Designing a thermally robust Mn4+-based red-emitting phosphor is essential for warm phosphor-converted light-emitting diodes (pc-LEDs) with improved CRI and indoor plant cultivation applications. However, the major constraint is selecting a host with octahedral crystallographic sites and poor thermal stability. Herein, we report the stabilization of Mn4+ ions in tetrahedral coordination in a K2MgGeO4 matrix.
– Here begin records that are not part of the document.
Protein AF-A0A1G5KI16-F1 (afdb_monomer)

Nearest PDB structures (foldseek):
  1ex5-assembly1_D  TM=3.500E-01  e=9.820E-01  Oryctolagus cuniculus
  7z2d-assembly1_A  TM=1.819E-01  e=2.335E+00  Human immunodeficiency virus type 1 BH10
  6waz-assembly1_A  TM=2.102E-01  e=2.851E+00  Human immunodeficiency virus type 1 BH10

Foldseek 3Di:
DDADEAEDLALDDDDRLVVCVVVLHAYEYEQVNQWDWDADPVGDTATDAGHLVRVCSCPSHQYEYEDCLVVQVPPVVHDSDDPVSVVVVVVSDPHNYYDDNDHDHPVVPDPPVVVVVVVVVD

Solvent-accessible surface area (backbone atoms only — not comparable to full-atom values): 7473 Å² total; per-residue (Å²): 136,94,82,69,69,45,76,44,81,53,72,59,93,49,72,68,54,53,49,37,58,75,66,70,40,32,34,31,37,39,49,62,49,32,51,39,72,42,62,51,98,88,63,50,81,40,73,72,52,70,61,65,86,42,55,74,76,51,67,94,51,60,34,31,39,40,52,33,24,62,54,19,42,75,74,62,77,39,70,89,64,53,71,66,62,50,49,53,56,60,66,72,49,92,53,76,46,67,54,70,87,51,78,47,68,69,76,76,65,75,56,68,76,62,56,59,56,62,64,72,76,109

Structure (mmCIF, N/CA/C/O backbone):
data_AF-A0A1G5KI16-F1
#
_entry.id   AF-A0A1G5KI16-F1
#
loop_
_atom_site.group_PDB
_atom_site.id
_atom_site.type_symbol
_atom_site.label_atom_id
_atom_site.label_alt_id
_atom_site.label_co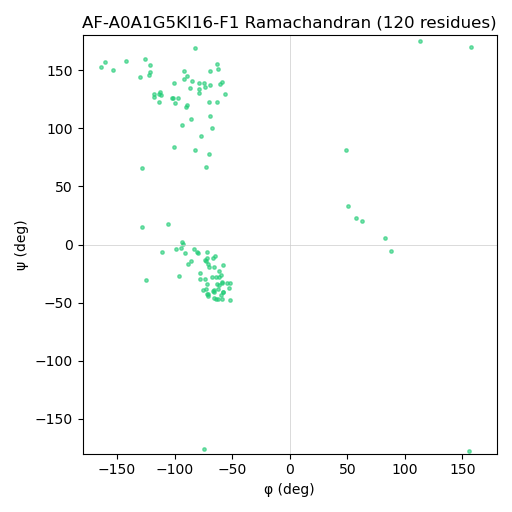mp_id
_atom_site.label_asym_id
_atom_site.label_entity_id
_atom_site.label_seq_id
_atom_site.pdbx_PDB_ins_code
_atom_site.Cartn_x
_atom_site.Cartn_y
_atom_site.Cartn_z
_atom_site.occupancy
_atom_site.B_iso_or_equiv
_atom_site.auth_seq_id
_atom_site.auth_comp_id
_atom_site.auth_asym_id
_atom_site.auth_atom_id
_atom_site.pdbx_PDB_model_num
ATOM 1 N N . MET A 1 1 ? -21.742 8.105 13.395 1.00 68.81 1 MET A N 1
ATOM 2 C CA . MET A 1 1 ? -20.395 8.422 13.918 1.00 68.81 1 MET A CA 1
ATOM 3 C C . MET A 1 1 ? -19.455 8.563 12.732 1.00 68.81 1 MET A C 1
ATOM 5 O O . MET A 1 1 ? -19.469 7.685 11.879 1.00 68.81 1 MET A O 1
ATOM 9 N N . LEU A 1 2 ? -18.725 9.674 12.629 1.00 83.50 2 LEU A N 1
ATOM 10 C CA . LEU A 1 2 ? -17.805 9.954 11.521 1.00 83.50 2 LEU A CA 1
ATOM 11 C C . LEU A 1 2 ? -16.490 9.186 11.733 1.00 83.50 2 LEU A C 1
ATOM 13 O O . LEU A 1 2 ? -15.961 9.200 12.842 1.00 83.50 2 LEU A O 1
ATOM 17 N N . LYS A 1 3 ? -15.974 8.517 10.695 1.00 85.25 3 LYS A N 1
ATOM 18 C CA . LYS A 1 3 ? -14.657 7.858 10.711 1.00 85.25 3 LYS A CA 1
ATOM 19 C C . LYS A 1 3 ? -13.721 8.573 9.738 1.00 85.25 3 LYS A C 1
ATOM 21 O O . LYS A 1 3 ? -14.079 8.753 8.578 1.00 85.25 3 LYS A O 1
ATOM 26 N N . PHE A 1 4 ? -12.528 8.936 10.203 1.00 91.69 4 PHE A N 1
ATOM 27 C CA . PHE A 1 4 ? -11.442 9.432 9.357 1.00 91.69 4 PHE A CA 1
ATOM 28 C C . PHE A 1 4 ? -10.432 8.310 9.141 1.00 91.69 4 PHE A C 1
ATOM 30 O O . PHE A 1 4 ? -9.958 7.725 10.113 1.00 91.69 4 PHE A O 1
ATOM 37 N N . ILE A 1 5 ? -10.119 8.010 7.881 1.00 95.56 5 ILE A N 1
ATOM 38 C CA . ILE A 1 5 ? -9.126 6.997 7.516 1.00 95.56 5 ILE A CA 1
ATOM 39 C C . ILE A 1 5 ? -7.799 7.702 7.246 1.00 95.56 5 ILE A C 1
ATOM 41 O O . ILE A 1 5 ? -7.743 8.638 6.447 1.00 95.56 5 ILE A O 1
ATOM 45 N N . LEU A 1 6 ? -6.736 7.270 7.921 1.00 96.12 6 LEU A N 1
ATOM 46 C CA . LEU A 1 6 ? -5.413 7.872 7.795 1.00 96.12 6 LEU A CA 1
ATOM 47 C C . LEU A 1 6 ? -4.616 7.188 6.685 1.00 96.12 6 LEU A C 1
ATOM 49 O O . LEU A 1 6 ? -4.322 5.997 6.761 1.00 96.12 6 LEU A O 1
ATOM 53 N N . GLY A 1 7 ? -4.240 7.950 5.660 1.00 95.94 7 GLY A N 1
ATOM 54 C CA . GLY A 1 7 ? -3.333 7.472 4.620 1.00 95.94 7 GLY A CA 1
ATOM 55 C C . GLY A 1 7 ? -1.916 7.303 5.164 1.00 95.94 7 GLY A C 1
ATOM 56 O O . GLY A 1 7 ? -1.330 8.276 5.641 1.00 95.94 7 GLY A O 1
ATOM 57 N N . LEU A 1 8 ? -1.349 6.098 5.071 1.00 95.88 8 LEU A N 1
ATOM 58 C CA . LEU A 1 8 ? 0.054 5.863 5.417 1.00 95.88 8 LEU A CA 1
ATOM 59 C C . LEU A 1 8 ? 0.905 5.783 4.138 1.00 95.88 8 LEU A C 1
ATOM 61 O O . LEU A 1 8 ? 0.615 4.971 3.257 1.00 95.88 8 LEU A O 1
ATOM 65 N N . PRO A 1 9 ? 1.978 6.589 4.021 1.00 93.25 9 PRO A N 1
ATOM 66 C CA . PRO A 1 9 ? 2.817 6.620 2.822 1.00 93.25 9 PRO A CA 1
ATOM 67 C C . PRO A 1 9 ? 3.723 5.389 2.681 1.00 93.25 9 PRO A C 1
ATOM 69 O O . PRO A 1 9 ? 4.315 5.184 1.626 1.00 93.25 9 PRO A O 1
ATOM 72 N N . HIS A 1 10 ? 3.871 4.596 3.741 1.00 92.00 10 HIS A N 1
ATOM 73 C CA . HIS A 1 10 ? 4.609 3.339 3.761 1.00 92.00 10 HIS A CA 1
ATOM 74 C C . HIS A 1 10 ? 4.171 2.502 4.966 1.00 92.00 10 HIS A C 1
ATOM 76 O O . HIS A 1 10 ? 3.711 3.034 5.977 1.00 92.00 10 HIS A O 1
ATOM 82 N N . VAL A 1 11 ? 4.370 1.187 4.874 1.00 93.50 11 VAL A N 1
ATOM 83 C CA . VAL A 1 11 ? 4.119 0.248 5.972 1.00 93.50 11 VAL A CA 1
ATOM 84 C C . VAL A 1 11 ? 5.453 -0.099 6.632 1.00 93.50 11 VAL A C 1
ATOM 86 O O . VAL A 1 11 ? 6.115 -1.072 6.276 1.00 93.50 11 VAL A O 1
ATOM 89 N N . MET A 1 12 ? 5.896 0.751 7.557 1.00 92.00 12 MET A N 1
ATOM 90 C CA . MET A 1 12 ? 7.108 0.549 8.359 1.00 92.00 12 MET A CA 1
ATOM 91 C C . MET A 1 12 ? 6.879 1.052 9.784 1.00 92.00 12 MET A C 1
ATOM 93 O O . MET A 1 12 ? 6.017 1.901 10.009 1.00 92.00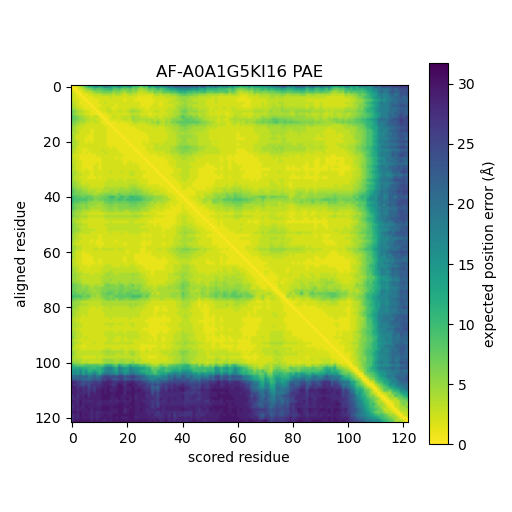 12 MET A O 1
ATOM 97 N N . ARG A 1 13 ? 7.666 0.552 10.745 1.00 88.94 13 ARG A N 1
ATOM 98 C CA . ARG A 1 13 ? 7.689 1.133 12.095 1.00 88.94 13 ARG A CA 1
ATOM 99 C C . ARG A 1 13 ? 8.142 2.588 12.033 1.00 88.94 13 ARG A C 1
ATOM 101 O O . ARG A 1 13 ? 9.101 2.904 11.331 1.00 88.94 13 ARG A O 1
ATOM 108 N N . GLY A 1 14 ? 7.483 3.442 12.805 1.00 92.56 14 GLY A N 1
ATOM 109 C CA . GLY A 1 14 ? 7.838 4.847 12.906 1.00 92.56 14 GLY A CA 1
ATOM 110 C C . GLY A 1 14 ? 6.674 5.736 13.343 1.00 92.56 14 GLY A C 1
ATOM 111 O O . GLY A 1 14 ? 5.557 5.260 13.552 1.00 92.56 14 GLY A O 1
ATOM 112 N N . PRO A 1 15 ? 6.907 7.056 13.411 1.00 93.94 15 PRO A N 1
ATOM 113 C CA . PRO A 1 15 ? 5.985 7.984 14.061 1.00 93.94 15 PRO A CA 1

The combined experimental and theoretical results confirmed the location of Mn4+ in tetrahedral coordination, preferably occupied at GeO4 lattice sites of K2MgGeO4. The Mn4+-doped K2MgGeO4 phosphors emit deep red emission (662 nm), and the temperature-dependent photoluminescence study revealed good thermal stability of K2MgGeO4:Mn4+ phosphor, retaining 70% of the initial emission intensity at 423 K. The defect formation energies calculated for various defects using density functional theory, thermoluminescence measurement, and positron annihilation lifetime spectroscopy confirmed the presence of cation vacancies (VK, VMg) and VO with wide-ranging trap depths (∼0.8 to 1 eV). The thermal quenching mechanism and defect-assisted thermal stability of Mn4+ emission are discussed in detail. Finally, a red pc-LED device was fabricated using a K2MgGeO4:Mn4+ phosphor and a UV-LED chip to demonstrate its potential for indoor plant growth. This work explored the stabilization of Mn4+ in the tetrahedral crystal field, which will open new directions for matrix selection of multifunctional red-emitting phosphors.